UKPLab / sentence-transformers

Multilingual Sentence & Image Embeddings with BERT
https://www.SBERT.net
Apache License 2.0
14.73k stars 2.43k forks source link

Question about TypeError: 'InputExample' object is not subscriptable #718

Closed JinzhuLuo closed 3 years ago

JinzhuLuo commented 3 years ago

Hi guys. I just try to follow the training_stsbenchmark_continue_training.py to build my own model. But my model and these examples both show the error. I did not make any changes to the training_stsbenchmark_continue_training.py file.Any idea to fix it? Thanks! the error mesaage : 2021-01-26 22:05:48 - Load SentenceTransformer from folder: /home/jinzhu/.cache/torch/sentence_transformers/sbert.net_models_bert-base-nli-mean-tokens 2021-01-26 22:05:50 - Use pytorch device: cuda 2021-01-26 22:05:50 - Read STSbenchmark train dataset 2021-01-26 22:05:50 - Read STSbenchmark dev dataset 2021-01-26 22:05:50 - Warmup-steps: 144 Epoch: 0%| | 0/4 [00:00<?, ?it/s] Iteration: 0%| | 0/360 [00:00<?, ?it/s] Epoch: 0%| | 0/4 [00:00<?, ?it/s] Traceback (most recent call last): File "/home/jinzhu/PycharmProjects/Sentence/batch_test.py", line 85, in output_path=model_save_path) File "/home/jinzhu/anaconda3/envs/deep/lib/python3.7/site-packages/sentence_transformers/SentenceTransformer.py", line 543, in fit data = next(data_iterator) File "/home/jinzhu/anaconda3/envs/deep/lib/python3.7/site-packages/torch/utils/data/dataloader.py", line 345, in next data = self._next_data() File "/home/jinzhu/anaconda3/envs/deep/lib/python3.7/site-packages/torch/utils/data/dataloader.py", line 385, in _next_data data = self._dataset_fetcher.fetch(index) # may raise StopIteration File "/home/jinzhu/anaconda3/envs/deep/lib/python3.7/site-packages/torch/utils/data/_utils/fetch.py", line 47, in fetch return self.collate_fn(data) File "/home/jinzhu/anaconda3/envs/deep/lib/python3.7/site-packages/sentence_transformers/SentenceTransformer.py", line 365, in smart_batching_collate num_texts = len(batch[0][0]) TypeError: 'InputExample' object is not subscriptable

nreimers commented 3 years ago

Which version of sentence transformers have you installed?
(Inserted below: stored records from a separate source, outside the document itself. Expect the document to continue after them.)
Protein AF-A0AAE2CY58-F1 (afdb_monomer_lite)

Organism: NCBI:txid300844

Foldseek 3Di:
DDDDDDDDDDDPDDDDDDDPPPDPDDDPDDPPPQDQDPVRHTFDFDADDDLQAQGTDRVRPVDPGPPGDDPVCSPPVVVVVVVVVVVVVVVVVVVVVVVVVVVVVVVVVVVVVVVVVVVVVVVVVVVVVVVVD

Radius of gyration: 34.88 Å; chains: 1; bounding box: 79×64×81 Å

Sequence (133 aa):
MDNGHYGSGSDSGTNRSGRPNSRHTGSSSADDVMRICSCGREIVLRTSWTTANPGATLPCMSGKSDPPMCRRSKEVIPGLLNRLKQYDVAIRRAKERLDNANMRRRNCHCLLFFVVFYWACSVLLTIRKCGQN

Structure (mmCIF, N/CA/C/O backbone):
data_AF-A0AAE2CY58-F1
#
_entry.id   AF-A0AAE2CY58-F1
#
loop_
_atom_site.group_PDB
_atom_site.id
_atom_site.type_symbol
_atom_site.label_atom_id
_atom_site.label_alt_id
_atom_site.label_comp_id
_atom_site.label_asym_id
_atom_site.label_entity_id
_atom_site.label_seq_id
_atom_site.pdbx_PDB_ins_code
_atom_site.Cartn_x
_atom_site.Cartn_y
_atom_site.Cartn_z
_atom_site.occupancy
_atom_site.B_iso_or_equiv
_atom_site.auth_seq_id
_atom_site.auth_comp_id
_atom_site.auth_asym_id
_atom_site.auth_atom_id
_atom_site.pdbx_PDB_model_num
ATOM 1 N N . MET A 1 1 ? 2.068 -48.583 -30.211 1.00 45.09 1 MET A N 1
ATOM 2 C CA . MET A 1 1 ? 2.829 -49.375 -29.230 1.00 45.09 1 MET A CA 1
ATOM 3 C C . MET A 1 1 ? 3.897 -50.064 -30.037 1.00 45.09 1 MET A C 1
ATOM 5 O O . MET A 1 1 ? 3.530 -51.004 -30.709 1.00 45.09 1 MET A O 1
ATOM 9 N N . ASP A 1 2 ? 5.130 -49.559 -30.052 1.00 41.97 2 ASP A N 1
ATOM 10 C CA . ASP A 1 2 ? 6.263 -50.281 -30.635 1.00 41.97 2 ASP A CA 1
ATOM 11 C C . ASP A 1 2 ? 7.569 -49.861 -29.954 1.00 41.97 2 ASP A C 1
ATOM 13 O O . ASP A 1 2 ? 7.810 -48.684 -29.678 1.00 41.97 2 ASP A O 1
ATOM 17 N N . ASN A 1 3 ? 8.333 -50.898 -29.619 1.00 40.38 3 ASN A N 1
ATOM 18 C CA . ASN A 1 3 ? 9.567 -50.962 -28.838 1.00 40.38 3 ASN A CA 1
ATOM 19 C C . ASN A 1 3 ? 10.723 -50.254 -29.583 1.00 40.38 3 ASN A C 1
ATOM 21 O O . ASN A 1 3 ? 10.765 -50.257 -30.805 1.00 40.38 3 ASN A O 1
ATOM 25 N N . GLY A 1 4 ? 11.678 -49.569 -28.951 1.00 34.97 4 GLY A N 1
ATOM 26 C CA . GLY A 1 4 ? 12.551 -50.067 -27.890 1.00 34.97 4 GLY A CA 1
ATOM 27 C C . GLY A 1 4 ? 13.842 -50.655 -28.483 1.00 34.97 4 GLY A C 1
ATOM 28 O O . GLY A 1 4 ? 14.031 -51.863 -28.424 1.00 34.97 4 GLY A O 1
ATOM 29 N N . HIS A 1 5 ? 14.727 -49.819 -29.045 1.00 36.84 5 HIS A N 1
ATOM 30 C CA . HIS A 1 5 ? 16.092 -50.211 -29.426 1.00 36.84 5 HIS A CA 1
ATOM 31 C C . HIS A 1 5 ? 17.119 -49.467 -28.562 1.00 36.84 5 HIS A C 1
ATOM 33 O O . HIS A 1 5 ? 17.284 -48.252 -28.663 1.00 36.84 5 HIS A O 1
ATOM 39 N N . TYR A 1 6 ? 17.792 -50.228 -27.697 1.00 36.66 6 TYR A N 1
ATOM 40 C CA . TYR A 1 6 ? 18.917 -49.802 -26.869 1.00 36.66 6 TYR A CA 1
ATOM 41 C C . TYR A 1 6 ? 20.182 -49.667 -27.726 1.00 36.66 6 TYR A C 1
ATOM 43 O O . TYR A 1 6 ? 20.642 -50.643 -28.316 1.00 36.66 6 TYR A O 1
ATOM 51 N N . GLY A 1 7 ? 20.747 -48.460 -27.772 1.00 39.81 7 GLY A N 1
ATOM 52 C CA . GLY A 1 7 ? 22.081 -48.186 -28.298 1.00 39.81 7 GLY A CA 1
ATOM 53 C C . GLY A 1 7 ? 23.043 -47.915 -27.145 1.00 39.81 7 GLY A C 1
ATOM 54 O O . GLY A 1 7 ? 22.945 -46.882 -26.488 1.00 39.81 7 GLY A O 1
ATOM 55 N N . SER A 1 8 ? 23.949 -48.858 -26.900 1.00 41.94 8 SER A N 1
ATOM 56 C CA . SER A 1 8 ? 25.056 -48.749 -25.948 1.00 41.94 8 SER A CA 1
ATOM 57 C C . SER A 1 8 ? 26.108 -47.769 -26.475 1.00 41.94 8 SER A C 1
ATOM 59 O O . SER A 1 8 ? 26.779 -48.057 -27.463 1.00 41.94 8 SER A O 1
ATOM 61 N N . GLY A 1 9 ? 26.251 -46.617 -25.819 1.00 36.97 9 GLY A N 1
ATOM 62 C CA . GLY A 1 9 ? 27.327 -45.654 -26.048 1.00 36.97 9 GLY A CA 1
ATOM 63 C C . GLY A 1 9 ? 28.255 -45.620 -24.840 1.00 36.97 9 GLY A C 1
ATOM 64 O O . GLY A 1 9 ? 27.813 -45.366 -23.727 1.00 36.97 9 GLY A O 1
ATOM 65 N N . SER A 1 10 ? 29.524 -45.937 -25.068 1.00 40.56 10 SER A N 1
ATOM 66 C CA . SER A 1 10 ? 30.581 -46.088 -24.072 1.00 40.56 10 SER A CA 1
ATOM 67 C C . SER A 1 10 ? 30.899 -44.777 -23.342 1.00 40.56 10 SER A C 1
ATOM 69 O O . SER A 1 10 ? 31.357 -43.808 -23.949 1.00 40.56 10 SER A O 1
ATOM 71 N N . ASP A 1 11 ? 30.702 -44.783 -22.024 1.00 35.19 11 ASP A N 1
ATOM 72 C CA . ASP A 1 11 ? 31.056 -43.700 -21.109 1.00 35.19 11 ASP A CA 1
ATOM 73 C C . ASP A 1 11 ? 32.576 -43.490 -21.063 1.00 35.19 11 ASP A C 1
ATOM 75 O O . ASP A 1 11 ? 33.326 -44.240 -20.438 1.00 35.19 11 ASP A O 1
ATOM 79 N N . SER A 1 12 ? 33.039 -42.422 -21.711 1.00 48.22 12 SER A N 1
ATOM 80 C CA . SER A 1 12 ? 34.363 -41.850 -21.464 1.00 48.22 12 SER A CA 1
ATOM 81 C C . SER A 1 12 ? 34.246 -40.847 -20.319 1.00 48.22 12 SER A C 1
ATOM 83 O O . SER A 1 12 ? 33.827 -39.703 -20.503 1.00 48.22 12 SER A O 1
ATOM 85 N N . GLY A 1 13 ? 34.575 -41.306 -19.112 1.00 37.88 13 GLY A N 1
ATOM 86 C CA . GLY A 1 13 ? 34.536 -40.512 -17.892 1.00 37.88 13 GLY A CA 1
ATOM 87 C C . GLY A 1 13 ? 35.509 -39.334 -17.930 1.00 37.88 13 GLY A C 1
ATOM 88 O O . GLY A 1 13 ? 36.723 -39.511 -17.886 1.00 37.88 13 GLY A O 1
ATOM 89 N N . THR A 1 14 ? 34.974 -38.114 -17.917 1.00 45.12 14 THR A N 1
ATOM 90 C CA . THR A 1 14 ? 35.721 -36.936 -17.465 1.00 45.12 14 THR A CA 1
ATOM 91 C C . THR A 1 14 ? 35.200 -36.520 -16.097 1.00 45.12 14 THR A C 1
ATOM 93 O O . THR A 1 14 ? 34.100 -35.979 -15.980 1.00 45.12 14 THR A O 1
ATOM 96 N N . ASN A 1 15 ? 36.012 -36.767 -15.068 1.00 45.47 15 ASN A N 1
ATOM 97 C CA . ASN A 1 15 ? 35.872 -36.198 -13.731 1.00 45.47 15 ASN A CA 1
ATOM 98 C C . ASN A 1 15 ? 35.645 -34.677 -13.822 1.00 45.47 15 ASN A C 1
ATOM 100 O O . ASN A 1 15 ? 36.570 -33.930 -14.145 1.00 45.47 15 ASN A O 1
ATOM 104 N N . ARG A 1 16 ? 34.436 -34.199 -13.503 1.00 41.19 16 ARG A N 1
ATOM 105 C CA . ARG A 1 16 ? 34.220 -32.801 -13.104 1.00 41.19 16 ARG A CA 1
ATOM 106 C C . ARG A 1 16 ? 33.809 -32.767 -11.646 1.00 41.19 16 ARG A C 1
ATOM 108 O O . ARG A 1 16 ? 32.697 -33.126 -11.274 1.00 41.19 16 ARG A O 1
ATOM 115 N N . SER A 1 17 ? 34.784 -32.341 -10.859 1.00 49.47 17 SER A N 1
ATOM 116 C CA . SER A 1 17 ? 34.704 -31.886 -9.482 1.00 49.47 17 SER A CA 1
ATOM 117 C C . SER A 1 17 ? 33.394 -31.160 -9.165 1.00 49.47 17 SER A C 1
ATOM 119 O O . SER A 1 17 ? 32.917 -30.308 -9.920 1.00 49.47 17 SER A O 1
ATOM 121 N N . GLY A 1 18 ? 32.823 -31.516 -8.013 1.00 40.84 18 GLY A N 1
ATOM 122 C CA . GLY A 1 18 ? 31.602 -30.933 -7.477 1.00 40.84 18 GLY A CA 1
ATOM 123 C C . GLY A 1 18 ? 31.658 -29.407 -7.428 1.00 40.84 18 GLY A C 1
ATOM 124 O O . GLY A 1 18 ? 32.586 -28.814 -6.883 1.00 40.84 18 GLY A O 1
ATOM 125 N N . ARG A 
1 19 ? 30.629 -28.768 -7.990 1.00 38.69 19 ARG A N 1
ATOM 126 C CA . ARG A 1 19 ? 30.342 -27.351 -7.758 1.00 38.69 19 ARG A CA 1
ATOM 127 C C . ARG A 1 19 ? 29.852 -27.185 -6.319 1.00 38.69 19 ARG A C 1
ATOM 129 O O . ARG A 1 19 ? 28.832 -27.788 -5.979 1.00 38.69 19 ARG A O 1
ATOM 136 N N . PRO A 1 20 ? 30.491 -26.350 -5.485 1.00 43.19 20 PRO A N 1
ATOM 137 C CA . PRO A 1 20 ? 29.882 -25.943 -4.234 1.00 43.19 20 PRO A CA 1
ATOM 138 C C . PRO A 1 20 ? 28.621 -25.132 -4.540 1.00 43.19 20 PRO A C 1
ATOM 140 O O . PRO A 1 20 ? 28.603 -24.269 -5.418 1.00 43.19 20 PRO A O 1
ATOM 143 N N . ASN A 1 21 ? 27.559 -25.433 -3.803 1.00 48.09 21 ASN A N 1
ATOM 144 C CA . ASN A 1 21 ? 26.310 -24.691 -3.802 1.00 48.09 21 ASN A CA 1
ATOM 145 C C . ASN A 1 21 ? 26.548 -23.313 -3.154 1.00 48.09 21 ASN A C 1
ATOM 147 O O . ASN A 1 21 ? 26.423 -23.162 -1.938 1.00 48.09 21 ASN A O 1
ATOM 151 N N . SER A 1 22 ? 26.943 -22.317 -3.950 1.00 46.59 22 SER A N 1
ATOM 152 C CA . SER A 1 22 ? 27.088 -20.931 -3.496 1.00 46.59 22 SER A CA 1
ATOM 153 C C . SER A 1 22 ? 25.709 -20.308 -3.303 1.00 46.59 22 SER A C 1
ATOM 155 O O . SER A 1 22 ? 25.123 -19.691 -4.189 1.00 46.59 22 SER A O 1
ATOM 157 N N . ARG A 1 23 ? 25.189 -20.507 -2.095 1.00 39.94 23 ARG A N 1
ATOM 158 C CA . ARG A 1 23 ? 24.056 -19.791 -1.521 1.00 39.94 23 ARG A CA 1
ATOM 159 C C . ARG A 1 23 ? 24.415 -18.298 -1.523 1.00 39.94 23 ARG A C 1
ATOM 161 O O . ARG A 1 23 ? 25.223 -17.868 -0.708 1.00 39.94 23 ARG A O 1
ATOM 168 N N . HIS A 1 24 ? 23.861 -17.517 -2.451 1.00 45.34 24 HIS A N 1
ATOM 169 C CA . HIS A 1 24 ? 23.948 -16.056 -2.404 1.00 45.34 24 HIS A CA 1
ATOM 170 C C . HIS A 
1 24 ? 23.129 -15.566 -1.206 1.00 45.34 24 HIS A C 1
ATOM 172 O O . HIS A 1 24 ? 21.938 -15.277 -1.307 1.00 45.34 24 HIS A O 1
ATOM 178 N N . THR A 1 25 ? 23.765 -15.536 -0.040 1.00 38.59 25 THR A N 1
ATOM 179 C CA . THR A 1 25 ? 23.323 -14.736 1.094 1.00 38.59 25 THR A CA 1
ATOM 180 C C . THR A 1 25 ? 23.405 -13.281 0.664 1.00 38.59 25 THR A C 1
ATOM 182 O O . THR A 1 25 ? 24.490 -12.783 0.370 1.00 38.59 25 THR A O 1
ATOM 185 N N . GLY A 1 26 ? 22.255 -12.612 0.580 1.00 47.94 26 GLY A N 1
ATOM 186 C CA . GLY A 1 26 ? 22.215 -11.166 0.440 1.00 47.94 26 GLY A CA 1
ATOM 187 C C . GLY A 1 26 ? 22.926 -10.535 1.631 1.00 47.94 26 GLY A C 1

JinzhuLuo commented 3 years ago

Which version of sentence transformers have you installed?

sentence-transformers 0.3.6

nreimers commented 3 years ago

Version 0.4.1. had major changes on how to load data for training: https://github.com/UKPLab/sentence-transformers/releases

Update to the most recent version. Then the examples will work

JinzhuLuo commented 3 years ago

Version 0.4.1. had major changes on how to load data for training: https://github.com/UKPLab/sentence-transformers/releases

Update to the most recent version. Then the examples will work

Thank you! it solves my problem

shainaraza commented 2 years ago

I

Version 0.4.1. had major changes on how to load data for training: https://github.com/UKPLab/sentence-transformers/releases

Update to the most recent version. Then the examples will work

I find the error is because of batch size, let me explain

data=dataframe['title'].sample(5000).values.tolist()
data

from sentence_transformers import SentenceTransformer
model = SentenceTransformer('distilbert-base-nli-mean-tokens')
embeddings = model.encode(data, show_progress_bar=True, batch_size=25)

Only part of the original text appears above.